Was die Verhandlung am Amtsgericht zutage förderte, ging aber noch deutlich weiter. Der jahrelange Jungjäger-Ausbilder hatte die selbst hergestellte Munition auch zur Schießausbildung verkauft. Das Groteske: Nahezu jeder der örtlichen Jäger wusste davon, niemand unternahm etwas dagegen. Wohl auch, weil der Angeklagte vor allem als gutmütiger und hilfsbereiter Mensch gerade unter Waffenbesitzern bekannt war. "Wenn jemand etwas gebraucht hat, dann wusste er, dass mein Mandant helfen konnte", sagte Verteidiger Dr. Günther Grün. Der Angeklagte reparierte auch Waffen, baute sogar welche selbst. Darunter auch mehrere Schießkugelschreiber. Mindestens zwei davon hat er laut Anklage sogar verschenkt. Und es sei schon zu Unfällen mit diesen gefährlichen Waffen gekommen.
Ob er wusste, dass das alles verboten ist, wollte der Vorsitzende vom recht wortkargen Angeklagten wissen. "Ich hatte mir da keine Gedanken gemacht", sagte dieser. Er habe eben auch mal an Waffen "rumgespielt" und "Dinge ausprobiert".
Am Ende konnte das Gericht gar nicht alle Details der Anklage mündlich verhandeln, es hätte den Rahmen gesprengt. Staatsanwalt Blindert forderte wegen mehrerer Verstöße gegen das Waffengesetz, eines Verstoßes gegen das Sprengstoffgesetz und eines Verstoßes gegen das Kriegswaffenkontrollgesetz zwei Jahre und sechs Monate Gefängnis für den Beschuldigten.
30 neue Ermittlungsverfahren


Strafmildernde Umstände sah der Staatsanwalt im Geständnis und in der Kooperation des Jägers. Durch seine Mithilfe sind rund 30 weitere Ermittlungsverfahren mit waffenrechtlichem Hintergrund gegen andere Personen angelaufen.
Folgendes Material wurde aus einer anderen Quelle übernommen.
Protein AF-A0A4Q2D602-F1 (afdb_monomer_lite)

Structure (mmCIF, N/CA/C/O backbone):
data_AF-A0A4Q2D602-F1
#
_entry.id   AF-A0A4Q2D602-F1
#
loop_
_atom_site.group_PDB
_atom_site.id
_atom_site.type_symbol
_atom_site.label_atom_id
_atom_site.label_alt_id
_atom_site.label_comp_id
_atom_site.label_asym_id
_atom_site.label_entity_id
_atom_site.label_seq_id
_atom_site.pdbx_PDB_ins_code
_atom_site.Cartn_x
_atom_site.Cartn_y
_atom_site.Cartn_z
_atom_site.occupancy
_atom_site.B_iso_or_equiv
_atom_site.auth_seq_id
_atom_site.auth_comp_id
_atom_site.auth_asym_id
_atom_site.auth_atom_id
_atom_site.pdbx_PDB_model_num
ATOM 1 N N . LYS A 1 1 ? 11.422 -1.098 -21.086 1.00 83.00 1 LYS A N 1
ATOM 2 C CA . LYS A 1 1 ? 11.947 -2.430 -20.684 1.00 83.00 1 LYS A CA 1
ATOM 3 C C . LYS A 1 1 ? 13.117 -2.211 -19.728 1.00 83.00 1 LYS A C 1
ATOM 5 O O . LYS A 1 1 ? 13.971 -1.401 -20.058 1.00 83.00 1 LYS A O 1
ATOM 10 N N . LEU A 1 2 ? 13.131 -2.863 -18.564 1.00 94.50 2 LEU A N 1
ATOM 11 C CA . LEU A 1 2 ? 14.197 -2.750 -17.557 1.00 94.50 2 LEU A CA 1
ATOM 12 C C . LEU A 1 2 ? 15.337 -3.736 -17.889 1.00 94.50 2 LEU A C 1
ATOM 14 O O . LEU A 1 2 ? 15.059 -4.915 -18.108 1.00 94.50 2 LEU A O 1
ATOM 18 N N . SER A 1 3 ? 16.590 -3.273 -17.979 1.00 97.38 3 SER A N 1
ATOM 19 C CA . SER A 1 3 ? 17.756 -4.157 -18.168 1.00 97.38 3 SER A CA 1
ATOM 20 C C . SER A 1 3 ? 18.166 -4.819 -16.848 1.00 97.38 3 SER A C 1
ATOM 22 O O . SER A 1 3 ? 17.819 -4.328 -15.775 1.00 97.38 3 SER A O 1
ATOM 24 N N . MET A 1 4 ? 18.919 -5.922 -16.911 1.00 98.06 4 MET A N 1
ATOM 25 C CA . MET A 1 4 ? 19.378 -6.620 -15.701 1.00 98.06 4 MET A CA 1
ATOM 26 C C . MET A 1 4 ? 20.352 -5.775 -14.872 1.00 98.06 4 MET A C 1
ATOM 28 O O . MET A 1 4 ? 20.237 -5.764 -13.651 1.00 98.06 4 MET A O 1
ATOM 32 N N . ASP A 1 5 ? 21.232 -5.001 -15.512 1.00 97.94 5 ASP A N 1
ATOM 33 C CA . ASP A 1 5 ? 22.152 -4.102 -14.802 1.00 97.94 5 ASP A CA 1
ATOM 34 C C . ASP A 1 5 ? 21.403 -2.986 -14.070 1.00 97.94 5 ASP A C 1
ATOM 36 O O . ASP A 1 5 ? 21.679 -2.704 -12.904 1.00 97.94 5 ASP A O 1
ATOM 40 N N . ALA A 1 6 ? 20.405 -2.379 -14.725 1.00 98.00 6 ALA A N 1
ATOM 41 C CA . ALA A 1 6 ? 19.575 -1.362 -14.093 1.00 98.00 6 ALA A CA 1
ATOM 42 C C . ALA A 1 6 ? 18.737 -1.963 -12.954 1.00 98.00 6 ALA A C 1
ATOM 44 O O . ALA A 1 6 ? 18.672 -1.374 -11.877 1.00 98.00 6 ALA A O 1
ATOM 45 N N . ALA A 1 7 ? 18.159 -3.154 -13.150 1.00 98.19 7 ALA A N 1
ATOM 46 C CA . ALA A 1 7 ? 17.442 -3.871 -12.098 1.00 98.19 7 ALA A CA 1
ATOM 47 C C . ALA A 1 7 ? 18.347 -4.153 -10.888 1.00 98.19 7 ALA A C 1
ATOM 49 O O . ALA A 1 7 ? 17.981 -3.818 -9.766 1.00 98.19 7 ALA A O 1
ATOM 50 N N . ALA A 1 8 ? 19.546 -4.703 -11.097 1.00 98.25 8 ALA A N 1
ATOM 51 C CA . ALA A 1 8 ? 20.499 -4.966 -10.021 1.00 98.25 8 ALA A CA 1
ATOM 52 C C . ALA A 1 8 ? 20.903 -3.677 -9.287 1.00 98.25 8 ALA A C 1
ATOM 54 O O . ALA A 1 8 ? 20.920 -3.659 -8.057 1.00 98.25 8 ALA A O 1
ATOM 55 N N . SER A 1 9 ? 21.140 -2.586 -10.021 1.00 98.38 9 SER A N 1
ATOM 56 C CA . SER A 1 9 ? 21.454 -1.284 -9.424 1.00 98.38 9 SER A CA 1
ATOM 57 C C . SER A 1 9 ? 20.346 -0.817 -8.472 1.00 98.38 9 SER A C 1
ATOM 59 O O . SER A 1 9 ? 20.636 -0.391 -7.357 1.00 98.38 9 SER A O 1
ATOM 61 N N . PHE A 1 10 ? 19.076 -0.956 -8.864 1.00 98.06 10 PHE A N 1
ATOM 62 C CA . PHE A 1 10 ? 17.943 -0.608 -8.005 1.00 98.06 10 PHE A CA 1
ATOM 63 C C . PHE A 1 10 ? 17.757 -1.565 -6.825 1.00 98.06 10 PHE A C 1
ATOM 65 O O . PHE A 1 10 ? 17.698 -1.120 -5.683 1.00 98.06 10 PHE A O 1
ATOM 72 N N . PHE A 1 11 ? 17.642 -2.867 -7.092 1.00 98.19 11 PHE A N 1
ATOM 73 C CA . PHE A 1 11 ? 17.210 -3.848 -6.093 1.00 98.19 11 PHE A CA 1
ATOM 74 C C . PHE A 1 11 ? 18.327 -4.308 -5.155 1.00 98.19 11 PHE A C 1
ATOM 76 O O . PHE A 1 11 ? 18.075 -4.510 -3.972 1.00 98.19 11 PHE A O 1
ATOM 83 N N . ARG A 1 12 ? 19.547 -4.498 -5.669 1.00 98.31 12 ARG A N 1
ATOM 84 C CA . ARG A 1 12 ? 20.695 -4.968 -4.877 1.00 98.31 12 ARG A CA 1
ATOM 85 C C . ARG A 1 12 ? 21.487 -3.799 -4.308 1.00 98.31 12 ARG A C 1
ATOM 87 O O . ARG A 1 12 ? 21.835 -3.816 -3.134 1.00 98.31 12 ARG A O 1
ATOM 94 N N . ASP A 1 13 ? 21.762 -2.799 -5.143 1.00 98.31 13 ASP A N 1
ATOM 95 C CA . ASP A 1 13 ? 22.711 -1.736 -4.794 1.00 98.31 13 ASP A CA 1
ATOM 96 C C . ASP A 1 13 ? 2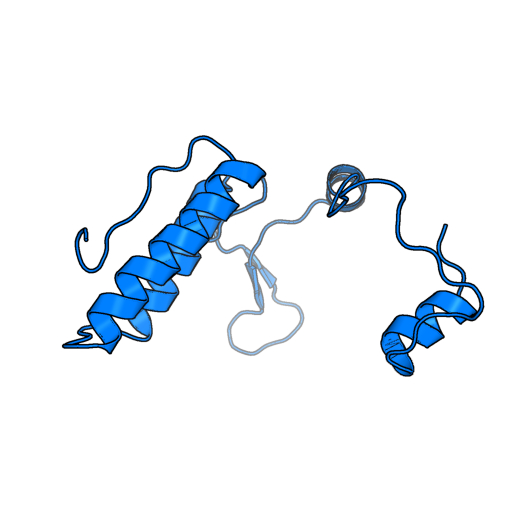2.021 -0.477 -4.238 1.00 98.31 13 ASP A C 1
ATOM 98 O O . ASP A 1 13 ? 22.708 0.443 -3.799 1.00 98.31 13 ASP A O 1
ATOM 102 N N . MET A 1 14 ? 20.679 -0.425 -4.252 1.00 98.06 14 MET A N 1
ATOM 103 C CA . MET A 1 14 ? 19.868 0.733 -3.838 1.00 98.06 14 MET A CA 1
ATOM 104 C C . MET A 1 14 ? 20.332 2.047 -4.484 1.00 98.06 14 MET A C 1
ATOM 106 O O . MET A 1 14 ? 20.367 3.107 -3.858 1.00 98.06 14 MET A O 1
A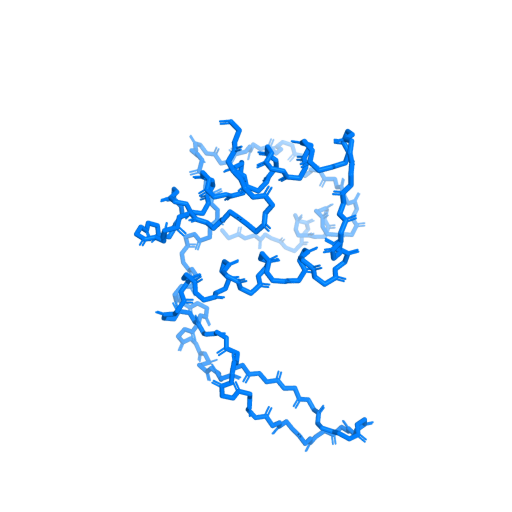TOM 110 N N . ARG A 1 15 ? 20.721 1.973 -5.759 1.00 98.12 15 ARG A N 1
ATOM 111 C CA . ARG A 1 15 ? 21.407 3.045 -6.474 1.00 98.12 15 ARG A CA 1
ATOM 112 C C . ARG A 1 15 ? 20.758 3.298 -7.827 1.00 98.12 15 ARG A C 1
ATOM 114 O O . ARG A 1 15 ? 20.543 2.370 -8.606 1.00 98.12 15 ARG A O 1
ATOM 121 N N . PHE A 1 16 ? 20.525 4.570 -8.147 1.00 98.12 16 PHE A N 1
ATOM 122 C CA . PHE A 1 16 ? 20.141 4.959 -9.501 1.00 98.12 16 PHE A CA 1
ATOM 123 C C . PHE A 1 16 ? 21.250 4.590 -10.506 1.00 98.12 16 PHE A C 1
ATOM 125 O O . PHE A 1 16 ? 22.429 4.844 -10.230 1.00 98.12 16 PHE A O 1
ATOM 132 N N . PRO A 1 17 ? 20.908 4.008 -11.669 1.00 97.75 17 PRO A N 1
ATOM 133 C CA . PRO A 1 17 ? 21.867 3.808 -12.750 1.00 97.75 17 PRO A CA 1
ATOM 134 C C . PRO A 1 17 ? 22.538 5.130 -13.176 1.00 97.75 17 PRO A C 1
ATOM 136 O O . PRO A 1 17 ? 21.956 6.201 -12.980 1.00 97.75 17 PRO A O 1
ATOM 139 N N . PRO A 1 18 ? 23.746 5.092 -13.769 1.00 96.19 18 PRO A N 1
ATOM 140 C CA . PRO A 1 18 ? 24.335 6.274 -14.396 1.00 96.19 18 PRO A CA 1
ATOM 141 C C . PRO A 1 18 ? 23.366 6.902 -15.404 1.00 96.19 18 PRO A C 1
ATOM 143 O O . PRO A 1 18 ? 22.719 6.173 -16.152 1.00 96.19 18 PRO A O 1
ATOM 146 N N . ASP A 1 19 ? 23.277 8.236 -15.401 1.00 96.69 19 ASP A N 1
ATOM 147 C CA . ASP A 1 19 ? 22.375 9.006 -16.275 1.00 96.69 19 ASP A CA 1
ATOM 148 C C . ASP A 1 19 ? 20.883 8.635 -16.126 1.00 96.69 19 ASP A C 1
ATOM 150 O O . ASP A 1 19 ? 20.097 8.629 -17.072 1.00 96.69 19 ASP A O 1
ATOM 154 N N . PHE A 1 20 ? 20.467 8.267 -14.910 1.00 97.31 20 PHE A N 1
ATOM 155 C CA . PHE A 1 20 ? 19.071 7.942 -14.650 1.00 97.31 20 PHE A CA 1
ATOM 156 C C . PHE A 1 20 ? 18.171 9.182 -14.723 1.00 97.31 20 PHE A C 1
ATOM 158 O O . PHE A 1 20 ? 18.295 10.120 -13.931 1.00 97.31 20 PHE A O 1
ATOM 165 N N . HIS A 1 21 ? 17.170 9.113 -15.596 1.00 96.38 21 HIS A N 1
ATOM 166 C CA . HIS A 1 21 ? 16.058 10.052 -15.641 1.00 96.38 21 HIS A CA 1
ATOM 167 C C . HIS A 1 21 ? 14.780 9.381 -15.139 1.00 96.38 21 HIS A C 1
ATOM 169 O O . HIS A 1 21 ? 14.426 8.277 -15.559 1.00 96.38 21 HIS A O 1
ATOM 175 N N . ARG A 1 22 ? 14.056 10.071 -14.251 1.00 96.12 22 ARG A N 1
ATOM 176 C CA . ARG A 1 22 ? 12.726 9.632 -13.812 1.00 96.12 22 ARG A CA 1
ATOM 177 C C . ARG A 1 22 ? 11.739 9.591 -14.995 1.00 96.12 22 ARG A C 1
ATOM 179 O O . ARG A 1 22 ? 11.940 10.329 -15.963 1.00 96.12 22 ARG A O 1
ATOM 186 N N . PRO A 1 23 ? 10.642 8.814 -14.904 1.00 95.31 23 PRO A N 1
ATOM 187 C CA . PRO A 1 23 ? 9.563 8.867 -15.888 1.00 95.31 23 PRO A CA 1
ATOM 188 C C . PRO A 1 23 ? 9.055 10.298 -16.117 1.00 95.31 23 PRO A C 1
ATOM 190 O O . PRO A 1 23 ? 8.987 11.102 -15.186 1.00 95.31 23 PRO A O 1
ATOM 193 N N . GLY A 1 24 ? 8.677 10.615 -17.358 1.00 97.31 24 GLY A N 1
ATOM 194 C CA . GLY A 1 24 ? 8.247 11.963 -17.758 1.00 97.31 24 GLY A CA 1
ATOM 195 C C . GLY A 1 24 ? 6.905 12.420 -17.173 1.00 97.31 24 GLY A C 1
ATOM 196 O O . GLY A 1 24 ? 6.534 13.577 -17.343 1.00 97.31 24 GLY A O 1
ATOM 197 N N . GLN A 1 25 ? 6.188 11.536 -16.479 1.00 95.75 25 GLN A N 1
ATOM 198 C CA . GLN A 1 25 ? 4.896 11.798 -15.849 1.00 95.75 25 GLN A CA 1
ATOM 199 C C . GLN A 1 25 ? 4.749 10.961 -14.566 1.00 95.75 25 GLN A C 1
ATOM 201 O O . GLN A 1 25 ? 5.441 9.942 -14.427 1.00 95.75 25 GLN A O 1
ATOM 206 N N . PRO A 1 26 ? 3.869 11.357 -13.627 1.00 93.44 26 PRO A N 1
ATOM 207 C CA . PRO A 1 26 ? 3.503 10.507 -12.498 1.00 93.44 26 PRO A CA 1
ATOM 208 C C . PRO A 1 26 ? 2.998 9.154 -13.011 1.00 93.44 26 PRO A C 1
ATOM 210 O O . PRO A 1 26 ? 2.129 9.115 -13.874 1.00 93.44 26 PRO A O 1
ATOM 213 N N . THR A 1 27 ? 3.591 8.068 -12.523 1.00 92.25 27 THR A N 1
ATOM 214 C CA . THR A 1 27 ? 3.298 6.684 -12.932 1.00 92.25 27 THR A CA 1
ATOM 215 C C . THR A 1 27 ? 3.378 5.779 -11.711 1.00 92.25 27 THR A C 1
ATOM 217 O O . THR A 1 27 ? 4.135 6.071 -10.778 1.00 92.25 27 THR A O 1
ATOM 220 N N . THR A 1 28 ? 2.599 4.699 -11.702 1.00 92.00 28 THR A N 1
A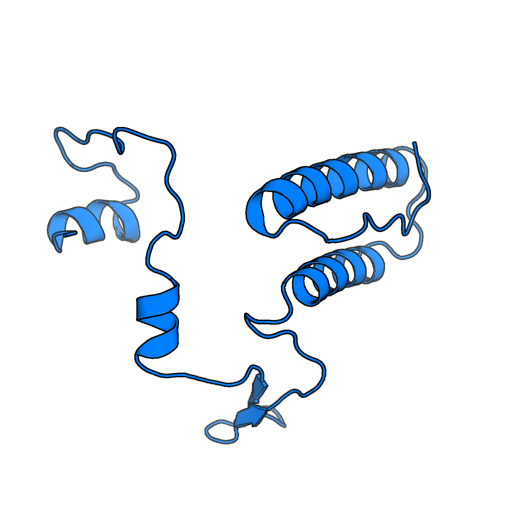TOM 221 C CA . THR A 1 28 ? 2.556 3.733 -10.597 1.00 92.00 28 THR A CA 1
ATOM 222 C C . THR A 1 28 ? 2.519 2.297 -11.111 1.00 92.00 28 THR A C 1
ATOM 224 O O . THR A 1 28 ? 3.551 1.633 -11.172 1.00 92.00 28 THR A O 1
ATOM 227 N N . ASN A 1 29 ? 1.328 1.798 -11.426 1.00 90.88 29 ASN A N 1
ATOM 228 C CA . ASN A 1 29 ? 1.014 0.388 -11.640 1.00 90.88 29 ASN A CA 1
ATOM 229 C C . ASN A 1 29 ? 0.275 0.156 -12.964 1.00 90.88 29 ASN A C 1
ATOM 231 O O . ASN A 1 29 ? -0.453 -0.827 -13.103 1.00 90.88 29 ASN A O 1
ATOM 235 N N . GLU A 1 30 ? 0.437 1.059 -13.931 1.00 92.50 30 GLU A N 1
ATOM 236 C CA . GLU A 1 30 ? -0.085 0.875 -15.279 1.00 92.50 30 GLU A CA 1
ATOM 237 C C . GLU A 1 30 ? 0.391 -0.476 -15.850 1.00 92.50 30 GLU A C 1
ATOM 239 O O . GLU A 1 30 ? 1.581 -0.794 -15.825 1.00 92.50 30 GLU A O 1
ATOM 244 N N . GLY A 1 31 ? -0.548 -1.291 -16.345 1.00 93.62 31 GLY A N 1
ATOM 245 C CA . GLY A 1 31 ? -0.282 -2.654 -16.823 1.00 93.62 31 GLY A CA 1
ATOM 246 C C . GLY A 1 31 ? -0.407 -3.760 -15.765 1.00 93.62 31 GLY A C 1
ATOM 247 O O . GLY A 1 31 ? -0.067 -4.909 -16.051 1.00 93.62 31 GLY A O 1
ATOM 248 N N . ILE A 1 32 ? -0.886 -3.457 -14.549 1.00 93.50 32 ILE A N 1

Die Verteidigung forderte eine Strafe auf Bewährung. Das Gericht folgte diesem Antrag und verurteilte den 59-Jährigen zu einer Freiheitsstrafe von zwei Jahren, ausgesetzt zur Bewährung. Zusätzlich muss er 1500 Euro Geldbuße an einen gemeinnützigen Verein zahlen. Staatsanwaltschaft und Verteidigung verzichteten auf Rechtsmittel, das Urteil ist damit rechtskräftig.
"Ihm wurde es auch zu leicht gemacht", führte Verteidiger Grün aus. Nie habe die zuständige Ordnungsbehörde des Eifelkreises Bitburg-Prüm den Mann kontrolliert, sagte auch Richter May mit durchaus kritischem Unterton in der Urteilsbegründung. Und das, obwohl der Behörde bekannt war, dass der Mann auch rund 140 legale Waffen besaß.